Il Boeing 767 sarebbe in realtà stato fatto atterrare in una base militare (esattamente come quello precipitato in Pennsylvania). i passegger sterminati segretamente, seppelliti segretamente, e contro il Pentagono sarebbe stato lanciato un missile Cruise.
Le prove, manco a dirlo, starebbero nelle evidenze rilevabili da foto e filmati.

Gli argomenti sono:
1) - Non ci sono filmati che mostrano l'aereo mentre impatta sul Pentagono
2) - Non ci sono i resti dell'aereo
3) - Il "foro" d'entrata è troppo piccolo
4) - L'oggetto che impatta sul Pentagono è un missile teleguidato, un "Cruise"

Ai punti 1) e 2) si è già risposto sufficientemente nel capitolo precedente, comunque daremo qualche indicazione ulteriore.

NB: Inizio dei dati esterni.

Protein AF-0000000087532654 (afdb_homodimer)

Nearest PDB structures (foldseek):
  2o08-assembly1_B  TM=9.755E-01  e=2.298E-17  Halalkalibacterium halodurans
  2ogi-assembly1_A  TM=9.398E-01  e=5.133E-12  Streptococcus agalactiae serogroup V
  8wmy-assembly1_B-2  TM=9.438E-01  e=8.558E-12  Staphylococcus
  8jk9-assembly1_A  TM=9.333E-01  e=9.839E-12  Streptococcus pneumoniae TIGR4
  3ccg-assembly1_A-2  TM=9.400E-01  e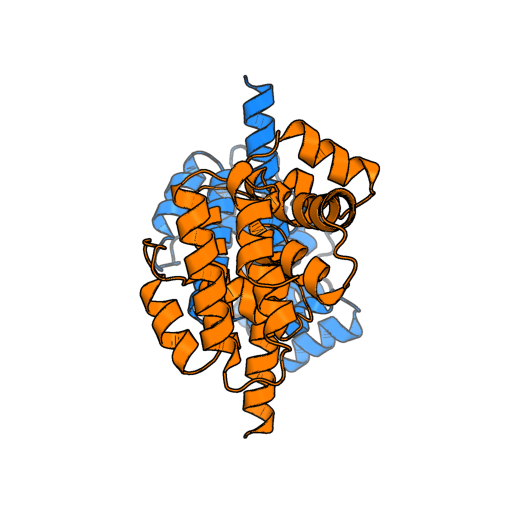=3.002E-11  Clostridium acetobutylicum ATCC 824

Solvent-accessible surface area (backbone atoms only — not comparable to full-atom values): 20500 Å² total; per-residue (Å²): 134,53,68,70,58,51,51,62,66,42,45,86,53,44,53,72,70,55,42,53,45,28,52,33,18,24,54,37,28,53,60,73,38,68,90,51,88,64,58,61,69,57,49,37,50,26,32,53,44,31,59,53,27,64,72,52,57,65,67,57,31,51,46,45,35,62,74,69,66,43,74,66,66,44,77,71,51,40,75,85,51,32,23,20,50,31,12,28,53,44,40,33,72,74,71,60,56,74,56,61,70,37,36,46,24,16,35,30,36,86,47,48,42,70,86,58,49,72,62,30,50,38,43,27,44,15,65,61,50,19,81,83,60,82,59,92,66,42,66,61,31,50,58,35,47,76,76,32,61,68,61,16,44,40,49,48,46,46,51,51,52,47,52,35,44,76,68,66,42,52,71,56,65,48,33,54,46,22,38,33,51,53,42,52,50,52,55,49,54,53,50,73,73,94,134,52,71,69,59,52,50,62,66,42,45,83,54,43,52,72,69,54,41,54,46,28,54,33,18,23,55,38,26,53,61,72,37,68,91,49,89,65,58,61,68,57,48,36,51,27,31,51,43,30,58,52,27,64,72,50,56,66,67,58,30,51,46,45,35,62,74,68,66,44,75,66,65,46,75,72,51,39,76,86,51,32,24,20,49,32,12,27,53,46,40,32,73,73,72,60,55,75,56,62,68,38,36,47,23,16,35,29,36,85,48,49,41,69,88,59,48,73,62,30,49,39,43,26,44,14,66,62,50,17,81,82,61,83,61,92,66,41,66,61,33,51,57,36,47,76,77,32,63,66,61,16,45,41,48,49,48,46,51,51,53,45,53,35,44,75,67,66,41,54,69,56,66,48,33,54,47,21,39,32,50,53,42,51,50,53,54,48,53,54,52,72,74,93

InterPro domains:
  IPR003607 HD/PDEase domain [SM00471] (14-141)
  IPR003607 HD/PDEase domain [cd00077] (16-153)
  IPR005249 Ap4A hydrolase [TIGR00488] (13-180)
  IPR006674 HD domain [PF01966] (18-131)
  IPR006674 HD domain [PS51831] (18-132)
  IPR051094 Diverse Catalytic Activities Enzymes [PTHR35795] (5-183)

Radius of gyration: 24.19 Å; Cα contacts (8 Å, |Δi|>4): 550; chains: 2; bounding box: 58×73×49 Å

Sequence (388 aa):
MNRAEALALVEPHLTEHRYIHTIGVADTALKLAENTDVDKNRLELAAIFHDYAKFRDKQEMRGIIMNEKLDPDFLLYGDELLHAPAGSFLVEKEIGIEDEEILSAITWHTTGRQDMTMMDKILFLADYIEPNRSFPGVEEVRELSASSLDEAIIKALANTIEFLMKKKQPVYPGTLATYNQLVFNIRKGNVNEKMNRAEALALVEPHLTEHRYIHTIGVADTALKLAENTDVDKNRLELAAIFHDYAKFRDKQEMRGIIMNEKLDPDFLLYGDELLHAPAGSFLVEKEIGIEDEEILSAITWHTTGRQDMTMMDKILFLADYIEPNRSFPGVEEVRELSASSLDEAIIKALANTIEFLMKKKQPVYPGTLATYNQLVFNIRKGNVNEK

Organism: NCBI:txid342944

Foldseek 3Di:
DALVVLLVVQVVQDDPLVSVLLVLLLVQLLVLCVPPPDDSRLLSSLSNQLQSCVPPDLVVLLCQCVVVVNDCLLVPQDSNLSRQLSSLVCCCVPVVDPDPLSSVLSNQLDQHAPPNDPSVLSSNLSSQQRPSDDDPPNVVLVVVSVPDSLVSLLSSLVVVVVVCVVVPGDHRVRSVVNNVNSVVVVVVVVVVVD/DALVVLLVVQVVQDDPLVSVLLVLLLVQLLVLCVPDPDDSRLLSSLSNQLQSCVPPDLVVLLCQCVVVVNDCLLVPQDSNLSRQLSSLVCCCVPVVDPDPLSSVLSNQLDQHAPPNDPSVLSSNLSSQARPSDDDPPNVVLVVVSVPDSLVSLLSSLVVVVVVCVVVVGDHRVRNVVNNVNSVVVVVVVVVVVD

Secondary structure (DSSP, 8-state):
--HHHHHHHHGGGS-HHHHHHHHHHHHHHHHHTTTS---HHHHHHHHHHTTTTTTS-HHHHHHHHHHTT--GGGGTS-GGGTHHHHHHHHIIIII----HHHHHHHHTTTT--TT--HHHHHHHHHHHHSTT--STTHHHHHHHHTT-HHHHHHHHHHHHHHHHHHTT----HHHHHHHHHHHHHHHHHHHH--/--HHHHHHHHGGGS-HHHHHHHHHHHHHHHHHTTTS---HHHHHHHHHHTTTTTTS-HHHHHHHHHHTT--GGGGTS-GGGTHHHHHHHHIIIII----HHHHHHHHTTTT--TT--HHHHHHHHHHHHSTT--STTHHHHHHHHTT-HHHHHHHHHHHHHHHHHHTT----HHHHHHHHHHHHHHHHHHHH--

Structure (mmCIF, N/CA/C/O backbone):
data_AF-0000000087532654-model_v1
#
loop_
_entity.id
_entity.type
_entity.pdbx_description
1 polymer "bis(5'-nucleosyl)-tetraphosphatase (symmetrical)"
#
loop_
_atom_site.group_PDB
_atom_site.id
_atom_site.type_symbol
_atom_site.label_atom_id
_atom_site.label_alt_id
_atom_site.label_comp_id
_atom_site.label_asym_id
_atom_site.label_entity_id
_atom_site.label_seq_id
_atom_site.pdbx_PDB_ins_code
_atom_site.Cartn_x
_atom_site.Cartn_y
_atom_site.Cartn_z
_atom_site.occupancy
_atom_site.B_iso_or_equiv
_atom_site.auth_seq_id
_atom_site.auth_comp_id
_atom_site.auth_asym_id
_atom_site.auth_atom_id
_atom_site.pdbx_PDB_model_num
ATOM 1 N N . MET A 1 1 ? 5.488 -37.156 -10.719 1 93.25 1 MET A N 1
ATOM 2 C CA . MET A 1 1 ? 4.539 -36.719 -11.742 1 93.25 1 MET A CA 1
ATOM 3 C C . MET A 1 1 ? 5.23 -35.844 -12.781 1 93.25 1 MET A C 1
ATOM 5 O O . MET A 1 1 ? 6.008 -34.938 -12.445 1 93.25 1 MET A O 1
ATOM 9 N N . ASN A 1 2 ? 5.098 -36.188 -14.055 1 96.12 2 ASN A N 1
ATOM 10 C CA . ASN A 1 2 ? 5.727 -35.375 -15.094 1 96.12 2 ASN A CA 1
ATOM 11 C C . ASN A 1 2 ? 4.762 -34.344 -15.656 1 96.12 2 ASN A C 1
ATOM 13 O O . ASN A 1 2 ? 3.604 -34.281 -15.25 1 96.12 2 ASN A O 1
ATOM 17 N N . ARG A 1 3 ? 5.258 -33.531 -16.531 1 98.12 3 ARG A N 1
ATOM 18 C CA . ARG A 1 3 ? 4.512 -32.406 -17.078 1 98.12 3 ARG A CA 1
ATOM 19 C C . ARG A 1 3 ? 3.189 -32.844 -17.688 1 98.12 3 ARG A C 1
ATOM 21 O O . ARG A 1 3 ? 2.137 -32.281 -17.406 1 98.12 3 ARG A O 1
ATOM 28 N N . ALA A 1 4 ? 3.254 -33.844 -18.531 1 98.38 4 ALA A N 1
ATOM 29 C CA . ALA A 1 4 ? 2.057 -34.312 -19.219 1 98.38 4 ALA A CA 1
ATOM 30 C C . ALA A 1 4 ? 1.005 -34.812 -18.219 1 98.38 4 ALA A C 1
ATOM 32 O O . ALA A 1 4 ? -0.184 -34.5 -18.375 1 98.38 4 ALA A O 1
ATOM 33 N N . GLU A 1 5 ? 1.388 -35.531 -17.266 1 98.5 5 GLU A N 1
ATOM 34 C CA . GLU A 1 5 ? 0.49 -36 -16.219 1 98.5 5 GLU A CA 1
ATOM 35 C C . GLU A 1 5 ? -0.138 -34.844 -15.445 1 98.5 5 GLU A C 1
ATOM 37 O O . GLU A 1 5 ? -1.345 -34.844 -15.195 1 98.5 5 GLU A O 1
ATOM 42 N N . ALA A 1 6 ? 0.707 -33.938 -15.031 1 98.81 6 ALA A N 1
ATOM 43 C CA . ALA A 1 6 ? 0.233 -32.75 -14.281 1 98.81 6 ALA A CA 1
ATOM 44 C C . ALA A 1 6 ? -0.787 -31.969 -15.086 1 98.81 6 ALA A C 1
ATOM 46 O O . ALA A 1 6 ? -1.845 -31.594 -14.57 1 98.81 6 ALA A O 1
ATOM 47 N N . LEU A 1 7 ? -0.451 -31.734 -16.375 1 98.81 7 LEU A N 1
ATOM 48 C CA . LEU A 1 7 ? -1.336 -30.969 -17.25 1 98.81 7 LEU A CA 1
ATOM 49 C C . LEU A 1 7 ? -2.67 -31.688 -17.438 1 98.81 7 LEU A C 1
ATOM 51 O O . LEU A 1 7 ? -3.723 -31.047 -17.469 1 98.81 7 LEU A O 1
ATOM 55 N N . ALA A 1 8 ? -2.66 -32.969 -17.516 1 98.56 8 ALA A N 1
ATOM 56 C CA . ALA A 1 8 ? -3.883 -33.75 -17.656 1 98.56 8 ALA A CA 1
ATOM 57 C C . ALA A 1 8 ? -4.758 -33.625 -16.406 1 98.56 8 ALA A C 1
ATOM 59 O O . ALA A 1 8 ? -5.988 -33.625 -16.5 1 98.56 8 ALA A O 1
ATOM 60 N N . LEU A 1 9 ? -4.141 -33.531 -15.297 1 98.5 9 LEU A N 1
ATOM 61 C CA . LEU A 1 9 ? -4.855 -33.469 -14.023 1 98.5 9 LEU A CA 1
ATOM 62 C C . LEU A 1 9 ? -5.508 -32.094 -13.859 1 98.5 9 LEU A C 1
ATOM 64 O O . LEU A 1 9 ? -6.602 -31.984 -13.297 1 98.5 9 LEU A O 1
ATOM 68 N N . VAL A 1 10 ? -4.859 -31.016 -14.328 1 98.56 10 VAL A N 1
ATOM 69 C CA . VAL A 1 10 ? -5.336 -29.672 -14.055 1 98.56 10 VAL A CA 1
ATOM 70 C C . VAL A 1 10 ? -6.34 -29.25 -15.125 1 98.56 10 VAL A C 1
ATOM 72 O O . VAL A 1 10 ? -7.254 -28.469 -14.852 1 98.56 10 VAL A O 1
ATOM 75 N N . GLU A 1 11 ? -6.25 -29.766 -16.312 1 98.5 11 GLU A N 1
ATOM 76 C CA . GLU A 1 11 ? -6.988 -29.344 -17.5 1 98.5 11 GLU A CA 1
ATOM 77 C C . GLU A 1 11 ? -8.492 -29.359 -17.25 1 98.5 11 GLU A C 1
ATOM 79 O O . GLU A 1 11 ? -9.195 -28.391 -17.578 1 98.5 11 GLU A O 1
ATOM 84 N N . PRO A 1 12 ? -9.055 -30.422 -16.578 1 98.38 12 PRO A N 1
ATOM 85 C CA . PRO A 1 12 ? -10.508 -30.484 -16.422 1 98.38 12 PRO A CA 1
ATOM 86 C C . PRO A 1 12 ? -11.055 -29.391 -15.523 1 98.38 12 PRO A C 1
ATOM 88 O O . PRO A 1 12 ? -12.266 -29.156 -15.484 1 98.38 12 PRO A O 1
ATOM 91 N N . HIS A 1 13 ? -10.227 -28.719 -14.836 1 98.31 13 HIS A N 1
ATOM 92 C CA . HIS A 1 13 ? -10.664 -27.75 -13.852 1 98.31 13 HIS A CA 1
ATOM 93 C C . HIS A 1 13 ? -10.531 -26.328 -14.391 1 98.31 13 HIS A C 1
ATOM 95 O O . HIS A 1 13 ? -10.859 -25.359 -13.695 1 98.31 13 HIS A O 1
ATOM 101 N N . LEU A 1 14 ? -10.023 -26.156 -15.602 1 98.62 14 LEU A N 1
ATOM 102 C CA . LEU A 1 14 ? -9.727 -24.844 -16.172 1 98.62 14 LEU A CA 1
ATOM 103 C C . LEU A 1 14 ? -10.516 -24.625 -17.453 1 98.62 14 LEU A C 1
ATOM 105 O O . LEU A 1 14 ? -10.898 -25.578 -18.141 1 98.62 14 LEU A O 1
ATOM 109 N N . THR A 1 15 ? -10.781 -23.391 -17.766 1 98.44 15 THR A N 1
ATOM 110 C CA . THR A 1 15 ? -11.227 -23.062 -19.125 1 98.44 15 THR A CA 1
ATOM 111 C C . THR A 1 15 ? -10.086 -23.219 -20.125 1 98.44 15 THR A C 1
ATOM 113 O O . THR A 1 15 ? -8.922 -23.344 -19.734 1 98.44 15 THR A O 1
ATOM 116 N N . GLU A 1 16 ? -10.445 -23.266 -21.344 1 98.31 16 GLU A N 1
ATOM 117 C CA . GLU A 1 16 ? -9.422 -23.375 -22.375 1 98.31 16 GLU A CA 1
ATOM 118 C C . GLU A 1 16 ? -8.43 -22.219 -22.281 1 98.31 16 GLU A C 1
ATOM 120 O O . GLU A 1 16 ? -7.215 -22.438 -22.344 1 98.31 16 GLU A O 1
ATOM 125 N N . HIS A 1 17 ? -8.938 -21.016 -22.141 1 98.31 17 HIS A N 1
ATOM 126 C CA . HIS A 1 17 ? -8.086 -19.844 -22.031 1 98.31 17 HIS A CA 1
ATOM 127 C C . HIS A 1 17 ? -7.137 -19.953 -20.844 1 98.31 17 HIS A C 1
ATOM 129 O O . HIS A 1 17 ? -5.945 -19.656 -20.984 1 98.31 17 HIS A O 1
ATOM 135 N N . ARG A 1 18 ? -7.676 -20.359 -19.688 1 98.75 18 ARG A N 1
ATOM 136 C CA . ARG A 1 18 ? -6.848 -20.453 -18.5 1 98.75 18 ARG A CA 1
ATOM 137 C C . ARG A 1 18 ? -5.832 -21.578 -18.625 1 98.75 18 ARG A C 1
ATOM 139 O O . ARG A 1 18 ? -4.719 -21.484 -18.094 1 98.75 18 ARG A O 1
ATOM 146 N N . TYR A 1 19 ? -6.219 -22.656 -19.359 1 98.75 19 TYR A N 1
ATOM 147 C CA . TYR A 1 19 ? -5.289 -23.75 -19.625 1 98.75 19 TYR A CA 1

Il filmato c'è ed è quello della telecamera del passo carraio esterno, i frammenti dell'aereo ci sono a sufficienza per riconoscere proprio il Boeing 767 della American.
Il Boeing 767 della American Airlines.
Un frammento di fusoliera recante una porzione della scritta "American".
Siamo a pochi minuti dal disastro, e la facciata del Pentagono non è ancora crollata.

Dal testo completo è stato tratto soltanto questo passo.